## WHAT THE TASK REQUIRES
Return exactly the span of lines in the following data that opens with the line containing "ATOM 108 C C" and closes with the line containing "ATOM 122 N N". Include nothing else.

[Opening DATASET EXTRACT section]

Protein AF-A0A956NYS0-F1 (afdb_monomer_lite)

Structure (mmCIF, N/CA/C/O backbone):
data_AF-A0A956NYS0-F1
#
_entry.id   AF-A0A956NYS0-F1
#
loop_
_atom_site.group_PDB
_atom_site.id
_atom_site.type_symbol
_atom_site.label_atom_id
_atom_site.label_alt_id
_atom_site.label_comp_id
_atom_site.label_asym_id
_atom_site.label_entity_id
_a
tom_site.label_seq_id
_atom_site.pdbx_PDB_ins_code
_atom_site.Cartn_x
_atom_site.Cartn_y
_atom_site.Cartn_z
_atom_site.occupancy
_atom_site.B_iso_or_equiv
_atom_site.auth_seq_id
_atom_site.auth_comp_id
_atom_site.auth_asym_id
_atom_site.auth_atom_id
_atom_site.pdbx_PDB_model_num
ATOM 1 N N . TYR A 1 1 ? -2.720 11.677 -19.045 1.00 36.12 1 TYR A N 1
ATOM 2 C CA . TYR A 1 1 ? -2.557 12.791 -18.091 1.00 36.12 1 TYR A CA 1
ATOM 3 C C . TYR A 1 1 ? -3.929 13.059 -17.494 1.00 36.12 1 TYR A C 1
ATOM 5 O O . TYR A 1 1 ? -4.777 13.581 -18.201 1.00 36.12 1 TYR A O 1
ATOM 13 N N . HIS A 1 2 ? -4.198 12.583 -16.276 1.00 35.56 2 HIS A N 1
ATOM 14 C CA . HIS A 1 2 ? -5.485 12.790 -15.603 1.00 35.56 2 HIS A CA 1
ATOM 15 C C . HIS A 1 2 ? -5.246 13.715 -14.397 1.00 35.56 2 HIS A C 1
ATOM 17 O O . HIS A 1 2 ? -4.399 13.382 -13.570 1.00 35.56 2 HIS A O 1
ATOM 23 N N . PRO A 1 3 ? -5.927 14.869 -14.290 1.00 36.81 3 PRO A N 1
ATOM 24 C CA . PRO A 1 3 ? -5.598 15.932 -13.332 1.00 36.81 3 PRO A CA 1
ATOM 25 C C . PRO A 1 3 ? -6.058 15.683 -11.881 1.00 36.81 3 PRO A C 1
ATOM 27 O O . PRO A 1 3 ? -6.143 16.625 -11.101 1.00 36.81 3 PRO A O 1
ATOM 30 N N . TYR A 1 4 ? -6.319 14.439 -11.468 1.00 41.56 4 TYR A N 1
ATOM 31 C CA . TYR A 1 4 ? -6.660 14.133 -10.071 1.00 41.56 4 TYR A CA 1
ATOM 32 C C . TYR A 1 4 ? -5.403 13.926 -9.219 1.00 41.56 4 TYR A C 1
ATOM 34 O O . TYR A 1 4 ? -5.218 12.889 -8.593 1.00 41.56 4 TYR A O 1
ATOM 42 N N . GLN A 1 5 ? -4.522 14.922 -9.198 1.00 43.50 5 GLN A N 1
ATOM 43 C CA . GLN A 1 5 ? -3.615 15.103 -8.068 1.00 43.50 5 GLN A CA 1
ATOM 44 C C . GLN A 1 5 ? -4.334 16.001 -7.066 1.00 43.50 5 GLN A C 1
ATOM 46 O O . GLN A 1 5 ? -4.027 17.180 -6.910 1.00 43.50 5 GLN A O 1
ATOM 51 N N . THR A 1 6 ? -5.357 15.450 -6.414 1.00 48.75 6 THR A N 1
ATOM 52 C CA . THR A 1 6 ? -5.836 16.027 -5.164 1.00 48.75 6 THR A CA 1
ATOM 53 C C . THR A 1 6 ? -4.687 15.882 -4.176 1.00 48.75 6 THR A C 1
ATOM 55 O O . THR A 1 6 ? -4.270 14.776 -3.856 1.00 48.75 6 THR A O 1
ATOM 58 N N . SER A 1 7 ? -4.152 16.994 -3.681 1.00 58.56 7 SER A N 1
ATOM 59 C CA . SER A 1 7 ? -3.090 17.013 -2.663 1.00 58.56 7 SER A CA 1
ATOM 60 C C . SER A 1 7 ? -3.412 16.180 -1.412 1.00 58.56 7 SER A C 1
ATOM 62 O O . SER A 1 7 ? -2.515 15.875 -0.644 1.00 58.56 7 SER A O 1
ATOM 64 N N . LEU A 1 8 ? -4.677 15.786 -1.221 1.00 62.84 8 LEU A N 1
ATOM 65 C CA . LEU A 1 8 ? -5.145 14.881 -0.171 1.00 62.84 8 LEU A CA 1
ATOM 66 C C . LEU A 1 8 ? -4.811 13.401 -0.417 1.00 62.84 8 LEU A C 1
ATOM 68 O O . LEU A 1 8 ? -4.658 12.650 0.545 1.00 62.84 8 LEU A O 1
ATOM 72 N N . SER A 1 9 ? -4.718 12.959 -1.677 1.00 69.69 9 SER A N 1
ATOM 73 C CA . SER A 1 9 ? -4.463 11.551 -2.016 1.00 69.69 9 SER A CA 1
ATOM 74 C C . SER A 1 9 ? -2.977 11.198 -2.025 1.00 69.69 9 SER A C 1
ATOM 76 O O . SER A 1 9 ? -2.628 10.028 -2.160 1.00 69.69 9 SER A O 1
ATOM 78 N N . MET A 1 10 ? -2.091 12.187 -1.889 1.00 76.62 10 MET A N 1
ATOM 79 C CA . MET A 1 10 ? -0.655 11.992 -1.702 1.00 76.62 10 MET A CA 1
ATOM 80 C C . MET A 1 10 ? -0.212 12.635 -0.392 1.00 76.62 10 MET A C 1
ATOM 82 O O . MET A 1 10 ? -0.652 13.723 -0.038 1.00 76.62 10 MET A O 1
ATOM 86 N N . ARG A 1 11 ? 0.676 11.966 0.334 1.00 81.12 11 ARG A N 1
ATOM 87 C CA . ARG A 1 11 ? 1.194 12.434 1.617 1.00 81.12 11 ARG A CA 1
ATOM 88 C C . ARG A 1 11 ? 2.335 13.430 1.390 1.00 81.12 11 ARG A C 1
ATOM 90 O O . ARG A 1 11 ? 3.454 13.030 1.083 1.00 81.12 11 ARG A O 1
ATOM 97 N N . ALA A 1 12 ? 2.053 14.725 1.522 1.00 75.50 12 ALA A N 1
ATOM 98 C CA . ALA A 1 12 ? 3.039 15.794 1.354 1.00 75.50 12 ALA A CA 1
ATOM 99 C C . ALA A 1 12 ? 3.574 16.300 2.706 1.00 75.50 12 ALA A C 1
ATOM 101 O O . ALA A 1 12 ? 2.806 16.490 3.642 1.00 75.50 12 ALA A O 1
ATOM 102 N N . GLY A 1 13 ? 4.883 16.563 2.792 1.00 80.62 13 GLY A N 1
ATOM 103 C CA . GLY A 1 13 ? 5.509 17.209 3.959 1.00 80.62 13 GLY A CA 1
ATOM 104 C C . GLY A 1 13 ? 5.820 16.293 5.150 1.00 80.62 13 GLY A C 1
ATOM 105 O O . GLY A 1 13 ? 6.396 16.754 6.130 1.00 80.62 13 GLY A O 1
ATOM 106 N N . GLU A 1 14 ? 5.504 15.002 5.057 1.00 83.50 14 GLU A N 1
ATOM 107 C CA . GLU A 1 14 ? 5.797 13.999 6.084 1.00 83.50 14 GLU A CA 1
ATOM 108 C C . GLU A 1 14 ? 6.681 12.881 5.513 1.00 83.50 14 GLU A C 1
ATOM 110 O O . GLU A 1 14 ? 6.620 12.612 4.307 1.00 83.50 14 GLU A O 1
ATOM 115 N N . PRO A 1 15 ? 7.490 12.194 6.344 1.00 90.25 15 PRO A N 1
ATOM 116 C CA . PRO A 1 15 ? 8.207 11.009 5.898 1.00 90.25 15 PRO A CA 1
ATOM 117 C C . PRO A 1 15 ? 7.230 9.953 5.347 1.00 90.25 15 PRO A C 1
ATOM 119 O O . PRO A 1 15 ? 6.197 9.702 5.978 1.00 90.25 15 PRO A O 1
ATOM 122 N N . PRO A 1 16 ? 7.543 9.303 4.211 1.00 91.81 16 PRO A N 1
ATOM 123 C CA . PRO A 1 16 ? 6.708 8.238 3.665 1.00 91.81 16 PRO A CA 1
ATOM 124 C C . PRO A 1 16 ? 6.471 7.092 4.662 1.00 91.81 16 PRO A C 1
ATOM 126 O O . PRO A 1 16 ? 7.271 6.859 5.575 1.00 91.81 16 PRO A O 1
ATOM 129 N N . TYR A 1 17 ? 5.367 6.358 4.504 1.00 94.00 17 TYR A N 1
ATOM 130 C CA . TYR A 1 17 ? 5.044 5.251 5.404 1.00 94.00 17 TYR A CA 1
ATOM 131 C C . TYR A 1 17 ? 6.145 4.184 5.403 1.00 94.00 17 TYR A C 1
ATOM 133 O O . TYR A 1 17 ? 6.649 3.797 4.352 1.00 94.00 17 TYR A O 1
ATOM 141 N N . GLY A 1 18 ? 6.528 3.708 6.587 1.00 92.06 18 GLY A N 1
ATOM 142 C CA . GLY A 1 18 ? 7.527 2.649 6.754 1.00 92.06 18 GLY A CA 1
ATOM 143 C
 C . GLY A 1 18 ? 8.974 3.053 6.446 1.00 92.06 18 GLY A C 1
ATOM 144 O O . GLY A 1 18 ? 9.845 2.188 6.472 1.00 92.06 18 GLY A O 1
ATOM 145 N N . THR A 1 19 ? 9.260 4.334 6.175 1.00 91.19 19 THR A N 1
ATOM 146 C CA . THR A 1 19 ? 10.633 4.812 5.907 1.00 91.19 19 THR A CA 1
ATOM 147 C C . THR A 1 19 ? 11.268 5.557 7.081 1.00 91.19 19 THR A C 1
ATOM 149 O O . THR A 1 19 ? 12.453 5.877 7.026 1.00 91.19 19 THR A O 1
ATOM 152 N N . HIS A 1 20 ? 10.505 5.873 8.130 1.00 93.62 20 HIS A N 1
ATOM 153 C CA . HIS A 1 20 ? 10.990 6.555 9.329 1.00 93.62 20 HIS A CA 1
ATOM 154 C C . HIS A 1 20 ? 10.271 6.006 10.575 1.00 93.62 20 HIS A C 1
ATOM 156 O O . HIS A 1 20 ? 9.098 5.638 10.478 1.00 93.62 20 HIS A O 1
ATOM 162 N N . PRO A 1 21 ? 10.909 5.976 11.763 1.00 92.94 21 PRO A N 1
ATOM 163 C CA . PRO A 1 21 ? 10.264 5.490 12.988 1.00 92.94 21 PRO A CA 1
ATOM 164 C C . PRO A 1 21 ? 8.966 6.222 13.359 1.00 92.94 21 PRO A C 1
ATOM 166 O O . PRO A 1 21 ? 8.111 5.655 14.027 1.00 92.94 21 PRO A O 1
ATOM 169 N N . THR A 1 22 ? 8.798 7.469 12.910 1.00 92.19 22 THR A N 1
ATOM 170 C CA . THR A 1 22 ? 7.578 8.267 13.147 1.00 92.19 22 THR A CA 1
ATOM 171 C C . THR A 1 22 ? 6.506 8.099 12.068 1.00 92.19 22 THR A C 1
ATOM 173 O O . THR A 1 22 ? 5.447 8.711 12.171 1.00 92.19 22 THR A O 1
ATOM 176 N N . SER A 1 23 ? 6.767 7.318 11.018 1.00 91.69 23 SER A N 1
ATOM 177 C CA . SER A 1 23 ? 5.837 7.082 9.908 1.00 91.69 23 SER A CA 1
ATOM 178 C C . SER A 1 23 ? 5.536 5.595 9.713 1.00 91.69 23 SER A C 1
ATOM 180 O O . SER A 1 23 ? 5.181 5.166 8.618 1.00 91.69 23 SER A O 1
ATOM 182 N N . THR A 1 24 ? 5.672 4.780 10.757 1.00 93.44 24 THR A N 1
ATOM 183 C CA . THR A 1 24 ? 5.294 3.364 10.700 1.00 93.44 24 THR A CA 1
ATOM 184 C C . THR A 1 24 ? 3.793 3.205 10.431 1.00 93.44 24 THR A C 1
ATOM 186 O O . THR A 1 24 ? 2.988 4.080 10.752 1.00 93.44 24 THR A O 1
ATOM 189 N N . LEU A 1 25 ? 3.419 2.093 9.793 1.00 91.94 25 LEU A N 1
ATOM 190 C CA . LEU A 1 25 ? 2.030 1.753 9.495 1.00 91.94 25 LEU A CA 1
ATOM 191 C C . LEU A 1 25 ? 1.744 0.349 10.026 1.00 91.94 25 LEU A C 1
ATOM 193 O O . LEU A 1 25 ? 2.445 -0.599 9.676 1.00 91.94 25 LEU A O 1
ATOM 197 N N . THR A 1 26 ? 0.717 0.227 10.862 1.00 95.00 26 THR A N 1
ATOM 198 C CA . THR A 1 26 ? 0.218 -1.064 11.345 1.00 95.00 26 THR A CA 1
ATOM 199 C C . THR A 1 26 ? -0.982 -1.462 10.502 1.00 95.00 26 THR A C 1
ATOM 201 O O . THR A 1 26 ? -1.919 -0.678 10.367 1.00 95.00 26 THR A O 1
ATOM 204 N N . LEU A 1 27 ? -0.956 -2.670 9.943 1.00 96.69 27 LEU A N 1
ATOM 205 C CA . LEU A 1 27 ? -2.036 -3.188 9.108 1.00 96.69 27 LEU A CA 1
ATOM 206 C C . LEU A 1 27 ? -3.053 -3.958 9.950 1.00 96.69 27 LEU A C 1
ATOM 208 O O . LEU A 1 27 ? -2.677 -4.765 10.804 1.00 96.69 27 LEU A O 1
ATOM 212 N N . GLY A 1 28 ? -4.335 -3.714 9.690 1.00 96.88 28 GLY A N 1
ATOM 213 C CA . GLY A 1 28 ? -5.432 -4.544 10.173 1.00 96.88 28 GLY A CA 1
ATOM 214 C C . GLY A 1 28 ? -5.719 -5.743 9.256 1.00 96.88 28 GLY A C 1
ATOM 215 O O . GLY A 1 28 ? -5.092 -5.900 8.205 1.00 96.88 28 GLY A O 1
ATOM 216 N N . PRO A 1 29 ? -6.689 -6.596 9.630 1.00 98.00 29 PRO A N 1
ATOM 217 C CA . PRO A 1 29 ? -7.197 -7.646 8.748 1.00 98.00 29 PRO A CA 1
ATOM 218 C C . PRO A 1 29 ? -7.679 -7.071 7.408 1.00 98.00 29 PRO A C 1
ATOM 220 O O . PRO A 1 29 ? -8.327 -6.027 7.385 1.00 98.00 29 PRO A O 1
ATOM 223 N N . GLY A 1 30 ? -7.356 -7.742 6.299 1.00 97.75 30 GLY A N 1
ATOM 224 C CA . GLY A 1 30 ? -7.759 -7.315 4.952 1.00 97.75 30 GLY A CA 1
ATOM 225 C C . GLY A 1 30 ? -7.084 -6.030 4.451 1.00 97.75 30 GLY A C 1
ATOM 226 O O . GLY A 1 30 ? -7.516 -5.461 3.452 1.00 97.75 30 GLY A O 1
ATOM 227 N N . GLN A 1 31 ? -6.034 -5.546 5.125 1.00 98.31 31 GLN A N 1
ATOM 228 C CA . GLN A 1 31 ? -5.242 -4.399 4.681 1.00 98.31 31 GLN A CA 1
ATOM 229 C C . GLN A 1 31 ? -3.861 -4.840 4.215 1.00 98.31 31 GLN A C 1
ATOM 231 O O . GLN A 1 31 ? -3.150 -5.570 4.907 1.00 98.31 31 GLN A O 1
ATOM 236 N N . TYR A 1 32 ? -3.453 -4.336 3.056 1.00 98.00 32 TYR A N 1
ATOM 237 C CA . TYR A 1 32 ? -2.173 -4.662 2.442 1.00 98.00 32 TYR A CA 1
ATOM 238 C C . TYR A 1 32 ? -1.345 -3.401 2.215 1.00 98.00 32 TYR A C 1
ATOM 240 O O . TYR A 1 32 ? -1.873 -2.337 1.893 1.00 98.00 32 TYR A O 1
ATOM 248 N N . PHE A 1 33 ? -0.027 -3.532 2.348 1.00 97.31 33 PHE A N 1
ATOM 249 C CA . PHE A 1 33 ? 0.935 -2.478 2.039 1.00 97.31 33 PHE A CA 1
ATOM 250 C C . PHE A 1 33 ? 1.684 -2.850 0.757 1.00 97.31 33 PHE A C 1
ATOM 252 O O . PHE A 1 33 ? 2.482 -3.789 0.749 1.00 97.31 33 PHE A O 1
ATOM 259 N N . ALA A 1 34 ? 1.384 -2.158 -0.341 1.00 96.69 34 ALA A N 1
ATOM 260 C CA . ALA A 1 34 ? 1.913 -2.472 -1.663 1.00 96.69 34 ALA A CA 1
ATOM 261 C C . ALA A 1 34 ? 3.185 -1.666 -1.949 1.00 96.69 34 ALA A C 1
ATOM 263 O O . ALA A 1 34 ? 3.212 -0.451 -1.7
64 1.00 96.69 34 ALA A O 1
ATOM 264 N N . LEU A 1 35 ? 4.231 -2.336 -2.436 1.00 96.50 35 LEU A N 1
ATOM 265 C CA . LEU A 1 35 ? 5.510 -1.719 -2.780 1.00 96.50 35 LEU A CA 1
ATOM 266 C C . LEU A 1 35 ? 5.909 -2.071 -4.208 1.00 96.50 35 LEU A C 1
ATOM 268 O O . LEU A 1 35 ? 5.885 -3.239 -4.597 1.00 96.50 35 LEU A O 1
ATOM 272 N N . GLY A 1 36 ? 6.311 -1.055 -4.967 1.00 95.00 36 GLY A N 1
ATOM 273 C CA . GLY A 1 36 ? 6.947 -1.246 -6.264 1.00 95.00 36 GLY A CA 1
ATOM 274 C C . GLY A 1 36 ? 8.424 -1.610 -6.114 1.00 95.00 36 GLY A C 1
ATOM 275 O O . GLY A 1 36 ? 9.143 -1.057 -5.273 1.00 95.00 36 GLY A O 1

[Closing DATASET EXTRACT section]

## ANSWER SPACE
ATOM 108 C C . GLU A 1 14 ? 6.681 12.881 5.513 1.00 83.50 14 GLU A C 1
ATOM 110 O O . GLU A 1 14 ? 6.620 12.612 4.307 1.00 83.50 14 GLU A O 1
ATOM 115 N N . PRO A 1 15 ? 7.490 12.194 6.344 1.00 90.25 15 PRO A N 1
ATOM 116 C CA . PRO A 1 15 ? 8.207 11.009 5.898 1.00 90.25 15 PRO A CA 1
ATOM 117 C C . PRO A 1 15 ? 7.230 9.953 5.347 1.00 90.25 15 PRO A C 1
ATOM 119 O O . PRO A 1 15 ? 6.197 9.702 5.978 1.00 90.25 15 PRO A O 1
ATOM 122 N N . PRO A 1 16 ? 7.543 9.303 4.211 1.00 91.81 16 PRO A N 1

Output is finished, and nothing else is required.